Kita juga memuji Alloh yang telah mengutus Rosululloh ﷺ untuk menyampaikan risalah kepada umat manusia. Beliau bertugas menyampaikan Syareat dan bukan membuat Syareat. Sungguh Rosululloh ﷺ telah menyampaikan semua yang dibutuhkan umat.
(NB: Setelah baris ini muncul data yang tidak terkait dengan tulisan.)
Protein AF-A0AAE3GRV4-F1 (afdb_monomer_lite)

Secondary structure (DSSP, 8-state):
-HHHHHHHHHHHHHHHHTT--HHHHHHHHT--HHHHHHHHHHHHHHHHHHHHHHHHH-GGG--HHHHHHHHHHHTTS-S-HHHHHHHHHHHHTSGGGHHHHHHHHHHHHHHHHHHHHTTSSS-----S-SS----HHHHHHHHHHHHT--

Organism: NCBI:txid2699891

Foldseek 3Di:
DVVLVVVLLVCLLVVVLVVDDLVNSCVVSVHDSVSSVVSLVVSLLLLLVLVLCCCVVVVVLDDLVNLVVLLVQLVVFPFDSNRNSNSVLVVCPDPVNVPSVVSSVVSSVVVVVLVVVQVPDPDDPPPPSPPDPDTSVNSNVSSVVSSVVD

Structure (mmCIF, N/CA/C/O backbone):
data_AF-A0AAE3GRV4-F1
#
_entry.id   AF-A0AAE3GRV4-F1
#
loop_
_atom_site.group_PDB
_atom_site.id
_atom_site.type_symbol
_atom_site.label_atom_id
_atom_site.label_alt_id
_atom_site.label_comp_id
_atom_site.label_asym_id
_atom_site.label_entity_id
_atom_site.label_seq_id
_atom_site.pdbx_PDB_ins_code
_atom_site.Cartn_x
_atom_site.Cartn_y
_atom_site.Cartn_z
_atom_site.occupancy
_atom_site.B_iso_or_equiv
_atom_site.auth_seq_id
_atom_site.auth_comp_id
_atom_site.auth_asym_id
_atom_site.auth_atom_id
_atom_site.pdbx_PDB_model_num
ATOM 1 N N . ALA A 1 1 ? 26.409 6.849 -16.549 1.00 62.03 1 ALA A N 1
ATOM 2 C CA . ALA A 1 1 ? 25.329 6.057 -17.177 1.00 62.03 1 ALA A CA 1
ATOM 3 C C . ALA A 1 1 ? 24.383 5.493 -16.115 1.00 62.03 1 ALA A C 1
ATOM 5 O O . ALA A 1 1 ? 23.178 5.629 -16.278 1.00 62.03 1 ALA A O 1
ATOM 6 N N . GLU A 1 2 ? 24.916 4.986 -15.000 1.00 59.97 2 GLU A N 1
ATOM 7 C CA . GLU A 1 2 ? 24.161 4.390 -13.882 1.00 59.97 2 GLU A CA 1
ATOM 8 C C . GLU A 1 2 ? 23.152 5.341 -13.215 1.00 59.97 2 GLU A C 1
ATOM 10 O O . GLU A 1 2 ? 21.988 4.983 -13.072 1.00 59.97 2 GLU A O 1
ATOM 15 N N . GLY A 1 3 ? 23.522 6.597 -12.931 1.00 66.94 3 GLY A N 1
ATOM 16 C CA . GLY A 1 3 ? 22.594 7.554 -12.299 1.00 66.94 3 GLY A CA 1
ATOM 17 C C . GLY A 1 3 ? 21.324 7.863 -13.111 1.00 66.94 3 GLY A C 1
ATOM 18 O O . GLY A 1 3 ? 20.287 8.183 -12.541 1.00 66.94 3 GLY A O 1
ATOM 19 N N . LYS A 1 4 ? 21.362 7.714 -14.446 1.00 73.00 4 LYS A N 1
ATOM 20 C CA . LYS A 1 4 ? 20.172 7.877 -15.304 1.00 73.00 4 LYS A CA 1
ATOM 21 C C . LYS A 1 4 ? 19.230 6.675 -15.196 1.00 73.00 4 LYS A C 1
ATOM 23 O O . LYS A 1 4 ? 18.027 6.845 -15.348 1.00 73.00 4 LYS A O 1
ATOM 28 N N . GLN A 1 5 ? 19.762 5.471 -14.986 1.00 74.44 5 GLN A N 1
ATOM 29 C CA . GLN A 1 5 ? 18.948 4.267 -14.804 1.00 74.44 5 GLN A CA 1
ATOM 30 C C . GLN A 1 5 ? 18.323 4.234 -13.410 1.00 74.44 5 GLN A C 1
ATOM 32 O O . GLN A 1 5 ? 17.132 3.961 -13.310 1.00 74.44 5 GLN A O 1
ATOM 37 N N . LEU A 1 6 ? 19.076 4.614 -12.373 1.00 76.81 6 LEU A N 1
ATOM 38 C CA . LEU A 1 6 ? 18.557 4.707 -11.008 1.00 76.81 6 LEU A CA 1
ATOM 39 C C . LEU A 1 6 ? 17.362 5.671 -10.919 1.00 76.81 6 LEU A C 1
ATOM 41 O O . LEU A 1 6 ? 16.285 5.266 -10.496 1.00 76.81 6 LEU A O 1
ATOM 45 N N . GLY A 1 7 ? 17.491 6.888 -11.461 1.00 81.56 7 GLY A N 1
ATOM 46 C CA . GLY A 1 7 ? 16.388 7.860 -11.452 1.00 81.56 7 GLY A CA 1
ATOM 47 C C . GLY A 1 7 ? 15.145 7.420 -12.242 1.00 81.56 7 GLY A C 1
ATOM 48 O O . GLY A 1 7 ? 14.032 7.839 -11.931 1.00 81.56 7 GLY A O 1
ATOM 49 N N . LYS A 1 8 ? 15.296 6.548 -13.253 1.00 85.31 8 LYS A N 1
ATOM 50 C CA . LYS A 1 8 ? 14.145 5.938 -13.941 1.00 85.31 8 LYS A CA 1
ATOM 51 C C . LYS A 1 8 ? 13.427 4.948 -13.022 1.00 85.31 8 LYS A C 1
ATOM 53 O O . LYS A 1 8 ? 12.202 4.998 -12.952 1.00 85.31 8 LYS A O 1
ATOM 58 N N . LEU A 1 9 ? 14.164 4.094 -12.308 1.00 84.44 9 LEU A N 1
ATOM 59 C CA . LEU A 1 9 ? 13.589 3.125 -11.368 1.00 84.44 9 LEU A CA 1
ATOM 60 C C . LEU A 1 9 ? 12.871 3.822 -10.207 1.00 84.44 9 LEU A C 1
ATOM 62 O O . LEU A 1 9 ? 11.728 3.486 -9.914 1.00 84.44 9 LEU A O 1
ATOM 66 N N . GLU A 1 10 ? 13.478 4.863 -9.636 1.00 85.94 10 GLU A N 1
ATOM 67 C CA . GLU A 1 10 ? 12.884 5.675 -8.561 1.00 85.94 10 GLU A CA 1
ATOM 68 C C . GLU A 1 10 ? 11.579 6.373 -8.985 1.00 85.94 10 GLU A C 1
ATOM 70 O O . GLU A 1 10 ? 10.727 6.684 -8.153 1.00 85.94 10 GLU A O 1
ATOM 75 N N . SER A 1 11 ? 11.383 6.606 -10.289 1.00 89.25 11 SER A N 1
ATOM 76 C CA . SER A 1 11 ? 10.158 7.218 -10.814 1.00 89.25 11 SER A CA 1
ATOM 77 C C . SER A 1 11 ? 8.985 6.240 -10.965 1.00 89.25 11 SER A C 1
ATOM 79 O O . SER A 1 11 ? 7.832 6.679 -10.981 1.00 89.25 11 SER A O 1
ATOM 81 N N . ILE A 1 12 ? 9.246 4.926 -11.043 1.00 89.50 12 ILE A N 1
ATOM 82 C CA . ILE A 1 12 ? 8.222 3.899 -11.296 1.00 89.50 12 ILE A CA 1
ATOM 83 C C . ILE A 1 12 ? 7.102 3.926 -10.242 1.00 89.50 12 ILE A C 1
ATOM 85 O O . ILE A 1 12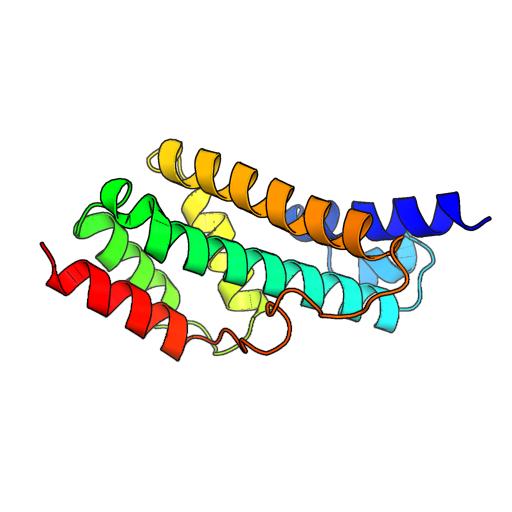 ? 5.946 4.039 -10.658 1.00 89.50 12 ILE A O 1
ATOM 89 N N . PRO A 1 13 ? 7.379 3.922 -8.917 1.00 88.88 13 PRO A N 1
ATOM 90 C CA . PRO A 1 13 ? 6.339 4.008 -7.888 1.00 88.88 13 PRO A CA 1
ATOM 91 C C . PRO A 1 13 ? 5.374 5.170 -8.114 1.00 88.88 13 PRO A C 1
ATOM 93 O O . PRO A 1 13 ? 4.154 5.006 -8.122 1.00 88.88 13 PRO A O 1
ATOM 96 N N . ARG A 1 14 ? 5.924 6.360 -8.383 1.00 89.31 14 ARG A N 1
ATOM 97 C CA . ARG A 1 14 ? 5.122 7.566 -8.579 1.00 89.31 14 ARG A CA 1
ATOM 98 C C . ARG A 1 14 ? 4.242 7.472 -9.821 1.00 89.31 14 ARG A C 1
ATOM 100 O O . ARG A 1 14 ? 3.117 7.964 -9.802 1.00 89.31 14 ARG A O 1
ATOM 107 N N . LEU A 1 15 ? 4.745 6.882 -10.900 1.00 92.69 15 LEU A N 1
ATOM 108 C CA . LEU A 1 15 ? 3.992 6.752 -12.142 1.00 92.69 15 LEU A CA 1
ATOM 109 C C . LEU A 1 15 ? 2.908 5.664 -12.045 1.00 92.69 15 LEU A C 1
ATOM 111 O O . LEU A 1 15 ? 1.811 5.861 -12.567 1.00 92.69 15 LEU A O 1
ATOM 115 N N . LEU A 1 16 ? 3.159 4.576 -11.310 1.00 90.69 16 LEU A N 1
ATOM 116 C CA . LEU A 1 16 ? 2.135 3.579 -10.972 1.00 90.69 16 LEU A CA 1
ATOM 117 C C . LEU A 1 16 ? 0.999 4.209 -10.158 1.00 90.69 16 LEU A C 1
ATOM 119 O O . LEU A 1 16 ? -0.172 4.019 -10.477 1.00 90.69 16 LEU A O 1
ATOM 123 N N . GLU A 1 17 ? 1.319 5.046 -9.168 1.00 87.00 17 GLU A N 1
ATOM 124 C CA . GLU A 1 17 ? 0.306 5.781 -8.395 1.00 87.00 17 GLU A CA 1
ATOM 125 C C . GLU A 1 17 ? -0.535 6.758 -9.232 1.00 87.00 17 GLU A C 1
ATOM 127 O O . GLU A 1 17 ? -1.634 7.132 -8.814 1.00 87.00 17 GLU A O 1
ATOM 132 N N . LEU A 1 18 ? -0.015 7.202 -10.380 1.00 89.06 18 LEU A N 1
ATOM 133 C CA . LEU A 1 18 ? -0.732 8.032 -11.352 1.00 89.06 18 LEU A CA 1
ATOM 134 C C . LEU A 1 18 ? -1.582 7.200 -12.329 1.00 89.06 18 LEU A C 1
ATOM 136 O O . LEU A 1 18 ? -2.238 7.773 -13.197 1.00 89.06 18 LEU A O 1
ATOM 140 N N . GLY A 1 19 ? -1.596 5.873 -12.185 1.00 89.56 19 GLY A N 1
ATOM 141 C CA . GLY A 1 19 ? -2.407 4.957 -12.985 1.00 89.56 19 GLY A CA 1
ATOM 142 C C . GLY A 1 19 ? -1.776 4.556 -14.317 1.00 89.56 19 GLY A C 1
ATOM 143 O O . GLY A 1 19 ? -2.479 4.059 -15.198 1.00 89.56 19 GLY A O 1
ATOM 144 N N . LEU A 1 20 ? -0.470 4.776 -14.506 1.00 92.62 20 LEU A N 1
ATOM 145 C CA . LEU A 1 20 ? 0.215 4.322 -15.713 1.00 92.62 20 LEU A CA 1
ATOM 146 C C . LEU A 1 20 ? 0.442 2.809 -15.649 1.00 92.62 20 LEU A C 1
ATOM 148 O O . LEU A 1 20 ? 0.936 2.280 -14.657 1.00 92.62 20 LEU A O 1
ATOM 152 N N . SER A 1 21 ? 0.125 2.114 -16.742 1.00 94.25 21 SER A N 1
ATOM 153 C CA . SER A 1 21 ? 0.363 0.671 -16.841 1.00 94.25 21 SER A CA 1
ATOM 154 C C . SER A 1 21 ? 1.853 0.342 -16.979 1.00 94.25 21 SER A C 1
ATOM 156 O O . SER A 1 21 ? 2.607 1.084 -17.611 1.00 94.25 21 SER A O 1
ATOM 158 N N . LYS A 1 22 ? 2.265 -0.831 -16.483 1.00 94.94 22 LYS A N 1
ATOM 159 C CA . LYS A 1 22 ? 3.647 -1.341 -16.578 1.00 94.94 22 LYS A CA 1
ATOM 160 C C . LYS A 1 22 ? 4.196 -1.334 -18.015 1.00 94.94 22 LYS A C 1
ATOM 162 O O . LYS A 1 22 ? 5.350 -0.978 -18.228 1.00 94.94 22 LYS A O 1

Tidak ada sedikit pun yang tertinggal.
Adapun kita sebagai umat Nabi Muhammad ﷺ memiliki kewajiban mengikuti beliau dan meyakini bahwa beliaulah yang paling bertaqwa, tidak ada yang lebih dari beliau.
APAKAH ROSUL MENGAJARKAN SHALAWAT TIBBIL QULUB ?
Terkait dengan shalawat Tibbil Quluub, tidak ada sedikitpun disebutkan dalam hadits hadits Rosululloh ﷺ.
Para imam ahlul hadits seperti Imam Asy Syafi’i, Imam Malik, Imam Ahmad, tidak ada satupun yang meriwayatkan dalam kitab kitab hadita mereka baik dalam kitab Al-Umm, Kitab Muwaththa, atau Musnad Ahmad.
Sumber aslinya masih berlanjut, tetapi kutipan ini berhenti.